/---
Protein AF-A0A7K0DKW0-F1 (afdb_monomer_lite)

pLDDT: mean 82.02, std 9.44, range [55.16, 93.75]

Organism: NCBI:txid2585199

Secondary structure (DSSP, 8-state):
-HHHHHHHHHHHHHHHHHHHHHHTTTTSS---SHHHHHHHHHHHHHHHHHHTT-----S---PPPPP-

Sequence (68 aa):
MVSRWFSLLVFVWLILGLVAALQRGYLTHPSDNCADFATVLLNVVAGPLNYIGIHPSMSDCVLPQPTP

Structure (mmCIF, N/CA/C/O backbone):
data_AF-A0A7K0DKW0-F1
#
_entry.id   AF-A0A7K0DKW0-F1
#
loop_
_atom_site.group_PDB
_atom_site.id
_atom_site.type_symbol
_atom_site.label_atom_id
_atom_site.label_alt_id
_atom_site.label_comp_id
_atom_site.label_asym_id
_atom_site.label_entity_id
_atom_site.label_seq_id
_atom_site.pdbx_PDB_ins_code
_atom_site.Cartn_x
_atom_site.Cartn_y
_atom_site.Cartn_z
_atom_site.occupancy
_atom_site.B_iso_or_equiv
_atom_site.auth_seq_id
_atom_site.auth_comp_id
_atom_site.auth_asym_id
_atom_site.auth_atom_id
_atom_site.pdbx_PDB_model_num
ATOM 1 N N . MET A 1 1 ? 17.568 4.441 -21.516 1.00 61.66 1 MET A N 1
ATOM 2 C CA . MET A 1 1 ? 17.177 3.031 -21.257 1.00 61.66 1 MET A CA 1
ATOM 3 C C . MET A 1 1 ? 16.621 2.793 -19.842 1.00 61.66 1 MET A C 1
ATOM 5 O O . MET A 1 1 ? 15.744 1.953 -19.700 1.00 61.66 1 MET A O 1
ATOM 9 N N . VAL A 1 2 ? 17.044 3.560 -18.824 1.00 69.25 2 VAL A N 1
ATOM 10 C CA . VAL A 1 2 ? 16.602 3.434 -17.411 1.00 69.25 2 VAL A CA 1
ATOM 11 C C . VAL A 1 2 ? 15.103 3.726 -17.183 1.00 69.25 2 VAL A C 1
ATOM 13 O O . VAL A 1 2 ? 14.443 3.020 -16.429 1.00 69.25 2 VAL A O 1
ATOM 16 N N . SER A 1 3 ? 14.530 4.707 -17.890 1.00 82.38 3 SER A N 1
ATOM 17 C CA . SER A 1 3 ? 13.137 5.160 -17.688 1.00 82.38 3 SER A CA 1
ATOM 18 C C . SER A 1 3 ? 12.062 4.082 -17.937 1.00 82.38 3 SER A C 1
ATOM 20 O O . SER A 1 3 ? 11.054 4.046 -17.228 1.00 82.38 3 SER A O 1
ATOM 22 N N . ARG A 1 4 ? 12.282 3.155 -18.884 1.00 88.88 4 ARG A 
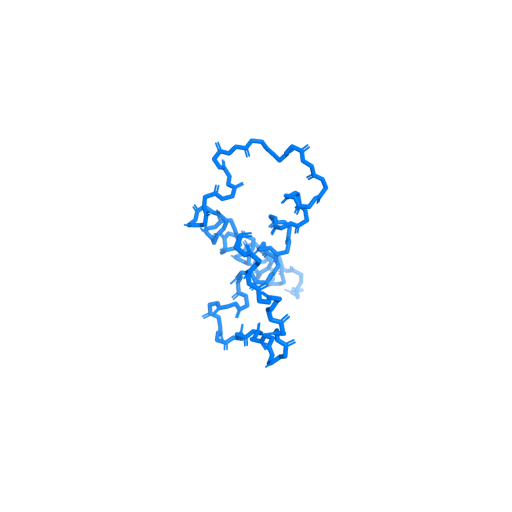N 1
ATOM 23 C CA . ARG A 1 4 ? 11.303 2.099 -19.198 1.00 88.88 4 ARG A CA 1
ATOM 24 C C . ARG A 1 4 ? 11.194 1.065 -18.076 1.00 88.88 4 ARG A C 1
ATOM 26 O O . ARG A 1 4 ? 10.094 0.679 -17.707 1.00 88.88 4 ARG A O 1
ATOM 33 N N . TRP A 1 5 ? 12.330 0.655 -17.517 1.00 91.56 5 TRP A N 1
ATOM 34 C CA . TRP A 1 5 ? 12.378 -0.310 -16.417 1.00 91.56 5 TRP A CA 1
ATOM 35 C C . TRP A 1 5 ? 11.827 0.268 -15.118 1.00 91.56 5 TRP A C 1
ATOM 37 O O . TRP A 1 5 ? 11.065 -0.404 -14.433 1.00 91.56 5 TRP A O 1
ATOM 47 N N . PHE A 1 6 ? 12.140 1.531 -14.823 1.00 91.81 6 PHE A N 1
ATOM 48 C CA . PHE A 1 6 ? 11.567 2.222 -13.671 1.00 91.81 6 PHE A CA 1
ATOM 49 C C . PHE A 1 6 ? 10.038 2.326 -13.771 1.00 91.81 6 PHE A C 1
ATOM 51 O O . PHE A 1 6 ? 9.338 2.000 -12.818 1.00 91.81 6 PHE A O 1
ATOM 58 N N . SER A 1 7 ? 9.511 2.692 -14.945 1.00 91.38 7 SER A N 1
ATOM 59 C CA . SER A 1 7 ? 8.058 2.775 -15.159 1.00 91.38 7 SER A CA 1
ATOM 60 C C . SER A 1 7 ? 7.369 1.420 -15.004 1.00 91.38 7 SER A C 1
ATOM 62 O O . SER A 1 7 ? 6.301 1.347 -14.407 1.00 91.38 7 SER A O 1
ATOM 64 N N . LEU A 1 8 ? 7.986 0.338 -15.494 1.00 93.75 8 LEU A N 1
ATOM 65 C CA . LEU A 1 8 ? 7.468 -1.020 -15.305 1.00 93.75 8 LEU A CA 1
ATOM 66 C C . LEU A 1 8 ? 7.446 -1.419 -13.826 1.00 93.75 8 LEU A C 1
ATOM 68 O O . LEU A 1 8 ? 6.460 -1.991 -13.370 1.00 93.75 8 LEU A O 1
ATOM 72 N N . LEU A 1 9 ? 8.496 -1.086 -13.072 1.00 91.69 9 LEU A N 1
ATOM 73 C CA . LEU A 1 9 ? 8.567 -1.372 -11.639 1.00 91.69 9 LEU A CA 1
ATOM 74 C C . LEU A 1 9 ? 7.459 -0.631 -10.880 1.00 91.69 9 LEU A C 1
ATOM 76 O O . LEU A 1 9 ? 6.708 -1.259 -10.137 1.00 91.69 9 LEU A O 1
ATOM 80 N N . VAL A 1 10 ? 7.295 0.672 -11.126 1.00 91.06 10 VAL A N 1
ATOM 81 C CA . VAL A 1 10 ? 6.219 1.478 -10.521 1.00 91.06 10 VAL A CA 1
ATOM 82 C C . VAL A 1 10 ? 4.838 0.958 -10.929 1.00 91.06 10 VAL A C 1
ATOM 84 O O . VAL A 1 10 ? 3.936 0.893 -10.102 1.00 91.06 10 VAL A O 1
ATOM 87 N N . PHE A 1 11 ? 4.659 0.533 -12.178 1.00 92.75 11 PHE A N 1
ATOM 88 C CA . PHE A 1 11 ? 3.385 -0.010 -12.641 1.00 92.75 11 PHE A CA 1
ATOM 89 C C . PHE A 1 11 ? 3.011 -1.315 -11.923 1.00 92.75 11 PHE A C 1
ATOM 91 O O . PHE A 1 11 ? 1.897 -1.446 -11.416 1.00 92.75 11 PHE A O 1
ATOM 98 N N . VAL A 1 12 ? 3.955 -
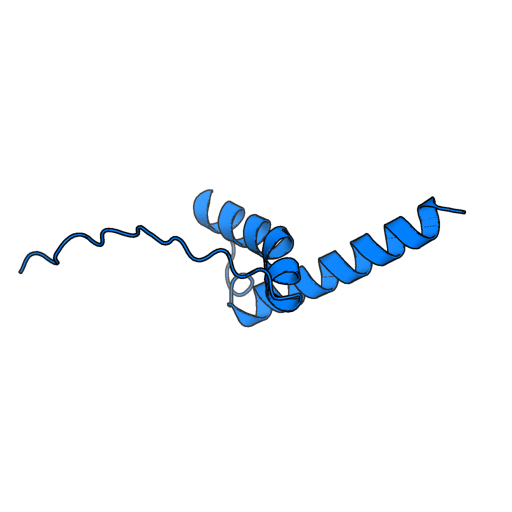2.257 -11.815 1.00 92.31 12 VAL A N 1
ATOM 99 C CA . VAL A 1 12 ? 3.753 -3.506 -11.062 1.00 92.31 12 VAL A CA 1
ATOM 100 C C . VAL A 1 12 ? 3.484 -3.207 -9.588 1.00 92.31 12 VAL A C 1
ATOM 102 O O . VAL A 1 12 ? 2.572 -3.787 -9.001 1.00 92.31 12 VAL A O 1
ATOM 105 N N . TRP A 1 13 ? 4.221 -2.261 -9.004 1.00 90.81 13 TRP A N 1
ATOM 106 C CA . TRP A 1 13 ? 4.015 -1.817 -7.628 1.00 90.81 13 TRP A CA 1
ATOM 107 C C . TRP A 1 13 ? 2.591 -1.311 -7.379 1.00 90.81 13 TRP A C 1
ATOM 109 O O . TRP A 1 13 ? 1.951 -1.723 -6.413 1.00 90.81 13 TRP A O 1
ATOM 119 N N . LEU A 1 14 ? 2.070 -0.457 -8.264 1.00 90.81 14 LEU A N 1
ATOM 120 C CA . LEU A 1 14 ? 0.711 0.075 -8.156 1.00 90.81 14 LEU A CA 1
ATOM 121 C C . LEU A 1 14 ? -0.350 -1.025 -8.270 1.00 90.81 14 LEU A C 1
ATOM 123 O O . LEU A 1 14 ? -1.329 -0.994 -7.526 1.00 90.81 14 LEU A O 1
ATOM 127 N N . ILE A 1 15 ? -0.145 -2.021 -9.140 1.00 92.44 15 ILE A N 1
ATOM 128 C CA . ILE A 1 15 ? -1.046 -3.180 -9.229 1.00 92.44 15 ILE A CA 1
ATOM 129 C C . ILE A 1 15 ? -1.053 -3.957 -7.910 1.00 92.44 15 ILE A C 1
ATOM 131 O O . ILE A 1 15 ? -2.126 -4.262 -7.392 1.00 92.44 15 ILE A O 1
ATOM 135 N N . LEU A 1 16 ? 0.117 -4.244 -7.332 1.00 91.25 16 LEU A N 1
ATOM 136 C CA . LEU A 1 16 ? 0.204 -4.946 -6.047 1.00 91.25 16 LEU A CA 1
ATOM 137 C C . LEU A 1 16 ? -0.461 -4.151 -4.915 1.00 91.25 16 LEU A C 1
ATOM 139 O O . LEU A 1 16 ? -1.169 -4.729 -4.090 1.00 91.25 16 LEU A O 1
ATOM 143 N N . GLY A 1 17 ? -0.286 -2.827 -4.898 1.00 88.00 17 GLY A N 1
ATOM 144 C CA . GLY A 1 17 ? -0.933 -1.943 -3.929 1.00 88.00 17 GLY A CA 1
ATOM 145 C C . GLY A 1 17 ? -2.457 -1.939 -4.064 1.00 88.00 17 GLY A C 1
ATOM 146 O O . GLY A 1 17 ? -3.167 -1.983 -3.058 1.00 88.00 17 GLY A O 1
ATOM 147 N N . LEU A 1 18 ? -2.969 -1.965 -5.299 1.00 88.75 18 LEU A N 1
ATOM 148 C CA . LEU A 1 18 ? -4.402 -2.065 -5.574 1.00 88.75 18 LEU A CA 1
ATOM 149 C C . LEU A 1 18 ? -4.973 -3.413 -5.112 1.00 88.75 18 LEU A C 1
ATOM 151 O O . LEU A 1 18 ? -6.016 -3.448 -4.462 1.00 88.75 18 LEU A O 1
ATOM 155 N N . VAL A 1 19 ? -4.273 -4.516 -5.394 1.00 89.50 19 VAL A N 1
ATOM 156 C CA . VAL A 1 19 ? -4.666 -5.857 -4.931 1.00 89.50 19 VAL A CA 1
ATOM 157 C C . VAL A 1 19 ? -4.696 -5.919 -3.402 1.00 89.50 19 VAL A C 1
ATOM 159 O O . VAL A 1 19 ? -5.666 -6.425 -2.840 1.00 89.50 19 VAL A O 1
ATOM 162 N N . ALA A 1 20 ? -3.701 -5.351 -2.717 1.00 87.12 20 ALA A N 1
ATOM 163 C CA . ALA A 1 20 ? -3.691 -5.278 -1.255 1.00 87.12 20 ALA A CA 1
ATOM 164 C C . ALA A 1 20 ? -4.879 -4.466 -0.709 1.00 87.12 20 ALA A C 1
ATOM 166 O O . ALA A 1 20 ? -5.495 -4.855 0.283 1.00 87.12 20 ALA A O 1
ATOM 167 N N . ALA A 1 21 ? -5.214 -3.343 -1.352 1.00 86.25 21 ALA A N 1
ATOM 168 C CA . ALA A 1 21 ? -6.346 -2.506 -0.949 1.00 86.25 21 ALA A CA 1
ATOM 169 C C . ALA A 1 21 ? -7.685 -3.237 -1.132 1.00 86.25 21 ALA A C 1
ATOM 171 O O . ALA A 1 21 ? -8.548 -3.163 -0.257 1.00 86.25 21 ALA A O 1
ATOM 172 N N . LEU A 1 22 ? -7.829 -4.001 -2.221 1.00 86.81 22 LEU A N 1
ATOM 173 C CA . LEU A 1 22 ? -8.988 -4.865 -2.460 1.00 86.81 22 LEU A CA 1
ATOM 174 C C . LEU A 1 22 ? -9.103 -5.972 -1.411 1.00 86.81 22 LEU A C 1
ATOM 176 O O . LEU A 1 22 ? -10.179 -6.166 -0.854 1.00 86.81 22 LEU A O 1
ATOM 180 N N . GLN A 1 23 ? -8.004 -6.666 -1.101 1.00 88.31 23 GLN A N 1
ATOM 181 C CA . GLN A 1 23 ? -7.994 -7.737 -0.097 1.00 88.31 23 GLN A CA 1
ATOM 182 C C . GLN A 1 23 ? -8.400 -7.245 1.297 1.00 88.31 23 GLN A C 1
ATOM 184 O O . GLN A 1 23 ? -9.019 -7.993 2.050 1.00 88.31 23 GLN A O 1
ATOM 189 N N . ARG A 1 24 ? -8.082 -5.992 1.641 1.00 84.50 24 ARG A N 1
ATOM 190 C CA . ARG A 1 24 ? -8.490 -5.371 2.911 1.00 84.50 24 ARG A CA 1
ATOM 191 C C . ARG A 1 24 ? -9.869 -4.712 2.880 1.00 84.50 24 ARG A C 1
ATOM 193 O O . ARG A 1 24 ? -10.295 -4.175 3.896 1.00 84.50 24 ARG A O 1
ATOM 200 N N . GLY A 1 25 ? -10.558 -4.744 1.740 1.00 86.44 25 GLY A N 1
ATOM 201 C CA . GLY A 1 25 ? -11.878 -4.137 1.583 1.00 86.44 25 GLY A CA 1
ATOM 202 C C . GLY A 1 25 ? -11.867 -2.606 1.544 1.00 86.44 25 GLY A C 1
ATOM 203 O O . GLY A 1 25 ? -12.922 -1.994 1.611
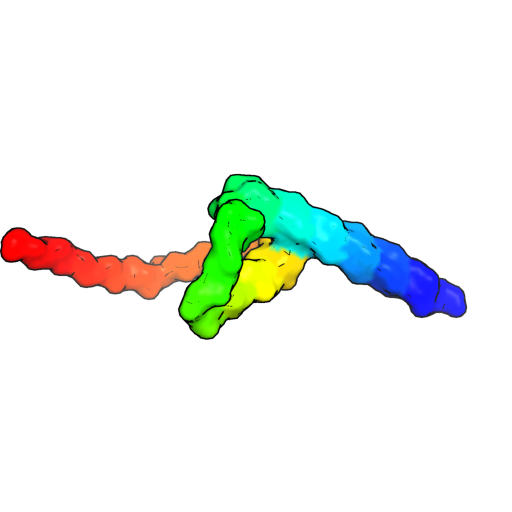 1.00 86.44 25 GLY A O 1
ATOM 204 N N . TYR A 1 26 ? -10.710 -1.955 1.385 1.00 85.75 26 TYR A N 1
ATOM 205 C CA . TYR A 1 26 ? -10.620 -0.488 1.393 1.00 85.75 26 TYR A CA 1
ATOM 206 C C . TYR A 1 26 ? -11.275 0.188 0.181 1.00 85.75 26 TYR A C 1
ATOM 208 O O . TYR A 1 26 ? -11.452 1.400 0.182 1.00 85.75 26 TYR A O 1
ATOM 216 N N . LEU A 1 27 ? -11.622 -0.577 -0.858 1.00 84.75 27 LEU A N 1
ATOM 217 C CA . LEU A 1 27 ? -12.253 -0.066 -2.079 1.00 84.75 27 LEU A CA 1
ATOM 218 C C . LEU A 1 27 ? -13.751 -0.397 -2.174 1.00 84.75 27 LEU A C 1
ATOM 220 O O . LEU A 1 27 ? -14.345 -0.197 -3.232 1.00 84.75 27 LEU A O 1
ATOM 224 N N . THR A 1 28 ? -14.371 -0.935 -1.116 1.00 86.31 28 THR A N 1
ATOM 225 C CA . THR A 1 28 ? -15.804 -1.289 -1.140 1.00 86.31 28 THR A CA 1
ATOM 226 C C . THR A 1 28 ? -16.721 -0.105 -0.843 1.00 86.31 28 THR A C 1
ATOM 228 O O . THR A 1 28 ? -17.902 -0.159 -1.182 1.00 86.31 28 THR A O 1
ATOM 231 N N . HIS A 1 29 ? -16.190 0.965 -0.248 1.00 82.44 29 HIS A N 1
ATOM 232 C CA . HIS A 1 29 ? -16.924 2.185 0.074 1.00 82.44 29 HIS A CA 1
ATOM 233 C C . HIS A 1 29 ? -16.104 3.422 -0.310 1.00 82.44 29 HIS A C 1
ATOM 235 O O . HIS A 1 29 ? -14.871 3.361 -0.307 1.00 82.44 29 HIS A O 1
ATOM 241 N N . PRO A 1 30 ? -16.760 4.543 -0.657 1.00 79.75 30 PRO A N 1
ATOM 242 C CA . PRO A 1 30 ? -16.085 5.828 -0.780 1.00 79.75 30 PRO A CA 1
ATOM 243 C C . PRO A 1 30 ? -15.366 6.182 0.527 1.00 79.75 30 PRO A C 1
ATOM 245 O O . PRO A 1 30 ? -15.865 5.894 1.609 1.00 79.75 30 PRO A O 1
ATOM 248 N N . SER A 1 31 ? -14.190 6.805 0.434 1.00 81.94 31 SER A N 1
ATOM 249 C CA . SER A 1 31 ? -13.508 7.329 1.617 1.00 81.94 31 SER A CA 1
ATOM 250 C C . SER A 1 31 ? -14.255 8.561 2.127 1.00 81.94 31 SER A C 1
ATOM 252 O O . SER A 1 31 ? -14.263 9.591 1.447 1.00 81.94 31 SER A O 1
ATOM 254 N N . ASP A 1 32 ? -14.834 8.474 3.320 1.00 84.00 32 ASP A N 1
ATOM 255 C CA . ASP A 1 32 ? -15.686 9.536 3.870 1.00 84.00 32 ASP A CA 1
ATOM 256 C C . ASP A 1 32 ? -14.903 10.565 4.705 1.00 84.00 32 ASP A C 1
ATOM 258 O O . ASP A 1 32 ? -15.428 11.614 5.082 1.00 84.00 32 ASP A O 1
ATOM 262 N N . ASN A 1 33 ? -13.625 10.299 5.000 1.00 87.94 33 ASN A N 1
ATOM 263 C CA . ASN A 1 33 ? -12.774 11.184 5.794 1.00 87.94 33 ASN A CA 1
ATOM 264 C C . ASN A 1 33 ? -11.281 11.099 5.400 1.00 87.94 33 ASN A C 1
ATOM 266 O O . ASN A 1 33 ? -10.841 10.217 4.661 1.00 87.94 33 ASN A O 1
ATOM 270 N N . CYS A 1 34 ? -10.487 12.049 5.913 1.00 87.50 34 CYS A N 1
ATOM 271 C CA . CYS A 1 34 ? -9.046 12.152 5.647 1.00 87.50 34 CYS A CA 1
ATOM 272 C C . CYS A 1 34 ? -8.264 10.911 6.115 1.00 87.50 34 CYS A C 1
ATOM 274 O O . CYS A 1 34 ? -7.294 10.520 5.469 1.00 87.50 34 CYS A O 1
\---
### What the task requires
Reproduce, word for word, only the lines in the records above from the line with "2.257 -11.815 1.00 92.31 12 VAL A N 1" through the line with "ATOM 100 C C", including both ends; omit the pictures.

### Answer for the task
2.257 -11.815 1.00 92.31 12 VAL A N 1
ATOM 99 C CA . VAL A 1 12 ? 3.753 -3.506 -11.062 1.00 92.31 12 VAL A CA 1
ATOM 100 C C . VAL A 1 12 ? 3.484 -3.207 -9.588 1.00 92.31 12 VAL A C 1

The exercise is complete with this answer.